In the case you describe, there are such sequences of legal moves, so black won.

For illustration:

Thank you for the answer!
Now I see why i lost that game! thank you =)
Well, it's hard to checkmate with a king only :)

No sequence of legal moves where white mates in that example.
Is it always computationally feasible to determine if a losing sequence exists?
@IRONHIDE123

Probably not if you're just trying to implement something like that for the first time to implement this rule :)

With the right sorts of algorithms (a good proof-number search for example), you could probably actually do it rather efficiently for most positions.

The trick is that "rather efficiently" might not actually be quick enough if people have to wait around for their game result to be determined.

Also, some positions might still take a decent chunk of time (like positions with just kings and immobile pawns with no legal route for either king into the other camp; that would just have to be analyzed till the 50 move rule to realize there is no mate).

I'm sure if this were an interesting enough problem there would be some rather clever hybrid approach that recognizes those sorts of positions as well, but it's not trivial by any means.

This is why I said that the rules used here are "similar" to FIDE rules.

The specific rule I mentioned, which is no more or no less than that when you flag you lose so long as a helpmate exists, is the FIDE rule.

Here, they have hardcoded the result of applying the FIDE rule to certain piece configurations; they'll still differ from FIDE in cases like the kings+blocked pawns example above (FIDE it's a draw, here it's a loss).

So, if you have KR and flag, you draw against KB, but lose to KN. IF you have KB and flag, you lose to KN and to K+opposite color bishop, but draw against K+same color bishop, etc.

I wonder if a "flood-fill" (null-move search) algorithm (checking if either player may capture an opponent's piece such that a pawn may promote) would be clever enough for 99.9999% of positions...

One counterexample is:
White: Bf1, Kh1, Pe2, Pg2
Black: K??, Pe3, Pg3

where Black cannot capture the f1-bishop without causing stalemate, regardless what White plays.
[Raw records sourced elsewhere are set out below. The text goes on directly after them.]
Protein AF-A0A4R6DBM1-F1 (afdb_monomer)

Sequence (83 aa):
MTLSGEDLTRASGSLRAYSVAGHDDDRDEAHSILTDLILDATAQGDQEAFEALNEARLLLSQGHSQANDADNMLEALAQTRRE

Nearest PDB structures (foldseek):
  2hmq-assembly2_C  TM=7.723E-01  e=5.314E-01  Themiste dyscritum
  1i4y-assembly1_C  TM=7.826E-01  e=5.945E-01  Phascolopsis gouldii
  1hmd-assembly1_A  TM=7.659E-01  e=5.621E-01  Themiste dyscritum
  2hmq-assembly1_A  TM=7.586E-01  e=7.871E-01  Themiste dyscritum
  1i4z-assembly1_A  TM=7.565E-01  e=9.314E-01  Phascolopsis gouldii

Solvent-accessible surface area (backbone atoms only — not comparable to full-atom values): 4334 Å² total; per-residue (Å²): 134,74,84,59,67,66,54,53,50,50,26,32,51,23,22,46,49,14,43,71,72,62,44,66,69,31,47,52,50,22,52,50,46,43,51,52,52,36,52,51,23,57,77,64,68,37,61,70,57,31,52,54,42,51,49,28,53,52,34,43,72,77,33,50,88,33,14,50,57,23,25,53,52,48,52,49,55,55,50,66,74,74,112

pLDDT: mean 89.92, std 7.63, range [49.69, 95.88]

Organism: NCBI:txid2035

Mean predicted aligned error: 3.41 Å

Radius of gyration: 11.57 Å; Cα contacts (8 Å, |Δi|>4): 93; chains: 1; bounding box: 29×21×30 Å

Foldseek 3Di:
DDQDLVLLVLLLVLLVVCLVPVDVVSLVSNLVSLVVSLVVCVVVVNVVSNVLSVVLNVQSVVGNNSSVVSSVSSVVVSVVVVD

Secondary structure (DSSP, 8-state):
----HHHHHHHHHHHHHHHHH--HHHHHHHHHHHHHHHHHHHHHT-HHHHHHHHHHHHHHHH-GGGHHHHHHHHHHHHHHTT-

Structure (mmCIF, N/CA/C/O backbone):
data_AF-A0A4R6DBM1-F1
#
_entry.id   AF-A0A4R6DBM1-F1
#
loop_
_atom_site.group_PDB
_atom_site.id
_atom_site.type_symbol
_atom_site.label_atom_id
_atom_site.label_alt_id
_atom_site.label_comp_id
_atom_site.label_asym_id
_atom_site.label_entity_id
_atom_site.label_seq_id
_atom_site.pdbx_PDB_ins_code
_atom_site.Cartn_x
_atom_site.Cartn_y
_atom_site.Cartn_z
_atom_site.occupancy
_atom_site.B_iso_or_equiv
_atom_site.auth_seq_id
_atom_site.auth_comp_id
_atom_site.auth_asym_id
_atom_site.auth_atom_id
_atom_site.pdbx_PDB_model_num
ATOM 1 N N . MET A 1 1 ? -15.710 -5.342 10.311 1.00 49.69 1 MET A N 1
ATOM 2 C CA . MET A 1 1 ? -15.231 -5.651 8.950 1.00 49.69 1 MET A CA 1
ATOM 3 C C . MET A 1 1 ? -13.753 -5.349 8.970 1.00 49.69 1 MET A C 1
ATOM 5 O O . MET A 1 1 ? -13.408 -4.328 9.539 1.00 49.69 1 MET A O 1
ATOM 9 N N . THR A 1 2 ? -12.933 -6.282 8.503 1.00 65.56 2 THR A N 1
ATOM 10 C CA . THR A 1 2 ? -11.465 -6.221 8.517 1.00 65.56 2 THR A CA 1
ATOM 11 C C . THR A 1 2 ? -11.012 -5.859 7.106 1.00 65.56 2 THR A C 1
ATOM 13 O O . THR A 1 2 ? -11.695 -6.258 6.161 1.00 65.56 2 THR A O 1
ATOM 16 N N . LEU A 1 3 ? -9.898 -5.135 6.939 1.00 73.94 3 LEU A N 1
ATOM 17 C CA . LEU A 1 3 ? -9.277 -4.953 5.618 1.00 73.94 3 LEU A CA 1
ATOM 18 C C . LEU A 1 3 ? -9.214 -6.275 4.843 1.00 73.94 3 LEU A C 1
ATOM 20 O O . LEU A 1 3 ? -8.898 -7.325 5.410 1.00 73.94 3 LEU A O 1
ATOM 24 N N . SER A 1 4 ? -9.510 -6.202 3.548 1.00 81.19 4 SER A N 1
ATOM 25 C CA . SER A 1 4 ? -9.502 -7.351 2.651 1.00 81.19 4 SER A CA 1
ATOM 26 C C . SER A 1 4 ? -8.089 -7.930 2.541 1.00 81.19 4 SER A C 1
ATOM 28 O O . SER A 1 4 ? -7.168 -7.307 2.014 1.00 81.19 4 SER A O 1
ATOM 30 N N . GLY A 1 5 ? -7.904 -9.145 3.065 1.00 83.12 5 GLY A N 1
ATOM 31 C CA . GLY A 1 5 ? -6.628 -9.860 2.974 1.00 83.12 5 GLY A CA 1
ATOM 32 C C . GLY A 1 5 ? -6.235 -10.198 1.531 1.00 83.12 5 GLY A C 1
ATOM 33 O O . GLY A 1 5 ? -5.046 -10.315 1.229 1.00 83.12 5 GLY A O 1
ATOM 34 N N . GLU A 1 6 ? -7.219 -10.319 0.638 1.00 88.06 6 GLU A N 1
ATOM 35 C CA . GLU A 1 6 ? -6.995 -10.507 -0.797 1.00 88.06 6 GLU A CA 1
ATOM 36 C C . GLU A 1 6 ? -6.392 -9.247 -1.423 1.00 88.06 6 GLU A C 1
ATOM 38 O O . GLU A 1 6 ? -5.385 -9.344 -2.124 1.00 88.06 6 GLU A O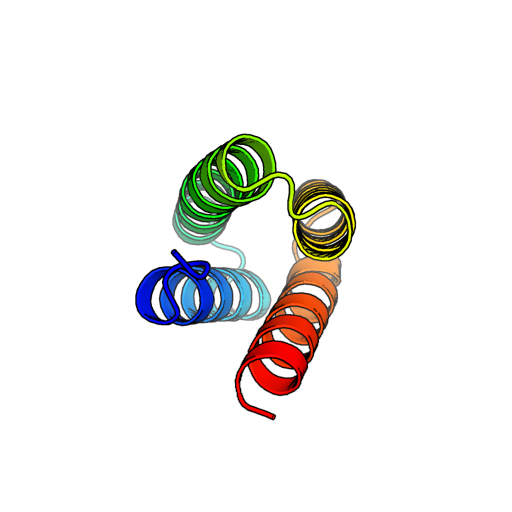 1
ATOM 43 N N . ASP A 1 7 ? -6.923 -8.067 -1.094 1.00 90.25 7 ASP A N 1
ATOM 44 C CA . ASP A 1 7 ? -6.417 -6.795 -1.619 1.00 90.25 7 ASP A CA 1
ATOM 45 C C . ASP A 1 7 ? -5.031 -6.455 -1.063 1.00 90.25 7 ASP A C 1
ATOM 47 O O . ASP A 1 7 ? -4.167 -6.002 -1.811 1.00 90.25 7 ASP A O 1
ATOM 51 N N . LEU A 1 8 ? -4.754 -6.774 0.209 1.00 88.88 8 LEU A N 1
ATOM 52 C CA . LEU A 1 8 ? -3.397 -6.679 0.770 1.00 88.88 8 LEU A CA 1
ATOM 53 C C . LEU A 1 8 ? -2.404 -7.568 0.005 1.00 88.88 8 LEU A C 1
ATOM 55 O O . LEU A 1 8 ? -1.307 -7.129 -0.340 1.00 88.88 8 LEU A O 1
ATOM 59 N N . THR A 1 9 ? -2.801 -8.805 -0.305 1.00 90.38 9 THR A N 1
ATOM 60 C CA . THR A 1 9 ? -1.965 -9.748 -1.065 1.00 90.38 9 THR A CA 1
ATOM 61 C C . THR A 1 9 ? -1.751 -9.267 -2.502 1.00 90.38 9 THR A C 1
ATOM 63 O O . THR A 1 9 ? -0.648 -9.375 -3.039 1.00 90.38 9 THR A O 1
ATOM 66 N N . ARG A 1 10 ? -2.784 -8.698 -3.131 1.00 92.00 10 ARG A N 1
ATOM 67 C CA . ARG A 1 10 ? -2.709 -8.155 -4.491 1.00 92.00 10 ARG A CA 1
ATOM 68 C C . ARG A 1 10 ? -1.829 -6.903 -4.564 1.00 92.00 10 ARG A C 1
ATOM 70 O O . ARG A 1 10 ? -1.020 -6.790 -5.486 1.00 92.00 10 ARG A O 1
ATOM 77 N N . ALA A 1 11 ? -1.940 -5.999 -3.587 1.00 93.00 11 ALA A N 1
ATOM 78 C CA . ALA A 1 11 ? -1.082 -4.820 -3.473 1.00 93.00 11 ALA A CA 1
ATOM 79 C C . ALA A 1 11 ? 0.391 -5.223 -3.319 1.00 93.00 11 ALA A C 1
ATOM 81 O O . ALA A 1 11 ? 1.234 -4.744 -4.072 1.00 93.00 11 ALA A O 1
ATOM 82 N N . SER A 1 12 ? 0.680 -6.160 -2.410 1.00 93.19 12 SER A N 1
ATOM 83 C CA . SER A 1 12 ? 2.019 -6.732 -2.207 1.00 93.19 12 SER A CA 1
ATOM 84 C C . SER A 1 12 ? 2.582 -7.355 -3.494 1.00 93.19 12 SER A C 1
ATOM 86 O O . SER A 1 12 ? 3.690 -7.031 -3.922 1.00 93.19 12 SER A O 1
ATOM 88 N N . GLY A 1 13 ? 1.785 -8.166 -4.200 1.00 93.12 13 GLY A N 1
ATOM 89 C CA . GLY A 1 13 ? 2.188 -8.751 -5.483 1.00 93.12 13 GLY A CA 1
ATOM 90 C C . GLY A 1 13 ? 2.554 -7.704 -6.541 1.00 93.12 13 GLY A C 1
ATOM 91 O O . GLY A 1 13 ? 3.580 -7.843 -7.208 1.00 93.12 13 GLY A O 1
ATOM 92 N N . SER A 1 14 ? 1.758 -6.638 -6.647 1.00 94.38 14 SER A N 1
ATOM 93 C CA . SER A 1 14 ? 1.982 -5.542 -7.604 1.00 94.38 14 SER A CA 1
ATOM 94 C C . SER A 1 14 ? 3.217 -4.713 -7.235 1.00 94.38 14 SER A C 1
ATOM 96 O O . SER A 1 14 ? 4.035 -4.395 -8.093 1.00 94.38 14 SER A O 1
ATOM 98 N N . LEU A 1 15 ? 3.426 -4.436 -5.945 1.00 93.38 15 LEU A N 1
ATOM 99 C CA . LEU A 1 15 ? 4.630 -3.760 -5.452 1.00 93.38 15 LEU A CA 1
ATOM 100 C C . LEU A 1 15 ? 5.895 -4.567 -5.704 1.00 93.38 15 LEU A C 1
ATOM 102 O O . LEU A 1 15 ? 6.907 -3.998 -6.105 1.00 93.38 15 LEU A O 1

In most other positions being able to capture an opposing piece means a pawn (of either color) can promote or at least that checkmate is possible.
@Toadofsky

Yeah, I imagine there are some quick and dirty methods that would capture most.

An elegant solution to the full problem is interesting; the few pieces of software that have had helpmate solving capabilities just used plain search to find them.

It's a fairly unexplored problem, which is itself a bit interesting.

Of course, if we take a further step back to the original problem, which is what to do when players in a game of chess run out of time, I've always favored eccentric approaches anyway.

They would never be implemented anywhere except a server I run, so they're mostly silly thought experiments.

The first is the simplest, which is just to count all flags as losses, period. Sure, you would get a few more silly behaviors (position where people just move pieces back and forth aimlessly) than you do now, but it greatly simplifies the rules (and makes more clear the real solution to weird time adjudications: a small increment) :)

The second is the most interesting (to me). If a player flags, there's a brief pause, and then the player with time remaining must generate a helpmate for his opponent in his remaining time. If it's not accomplished, then draw.

This greatly simplifies the helpmate detection needed, in that there isn't any :)

Of course, both of these have their own flaws (the latter in particular means a lot of bullet and faster flags would just be draws), but other than being really different I'm not sure they're at all actually worse than what is currently done across the chess-playing internet.

At any rate, I'll still be spending time on the idea of a helpmate solving engine. It's rather intriguing.
I do like the second idea! I just wish it would find general acceptance:
"If a player flags, the player with time remaining must generate a helpmate for his opponent in his remaining time. If it's not accomplished, then draw."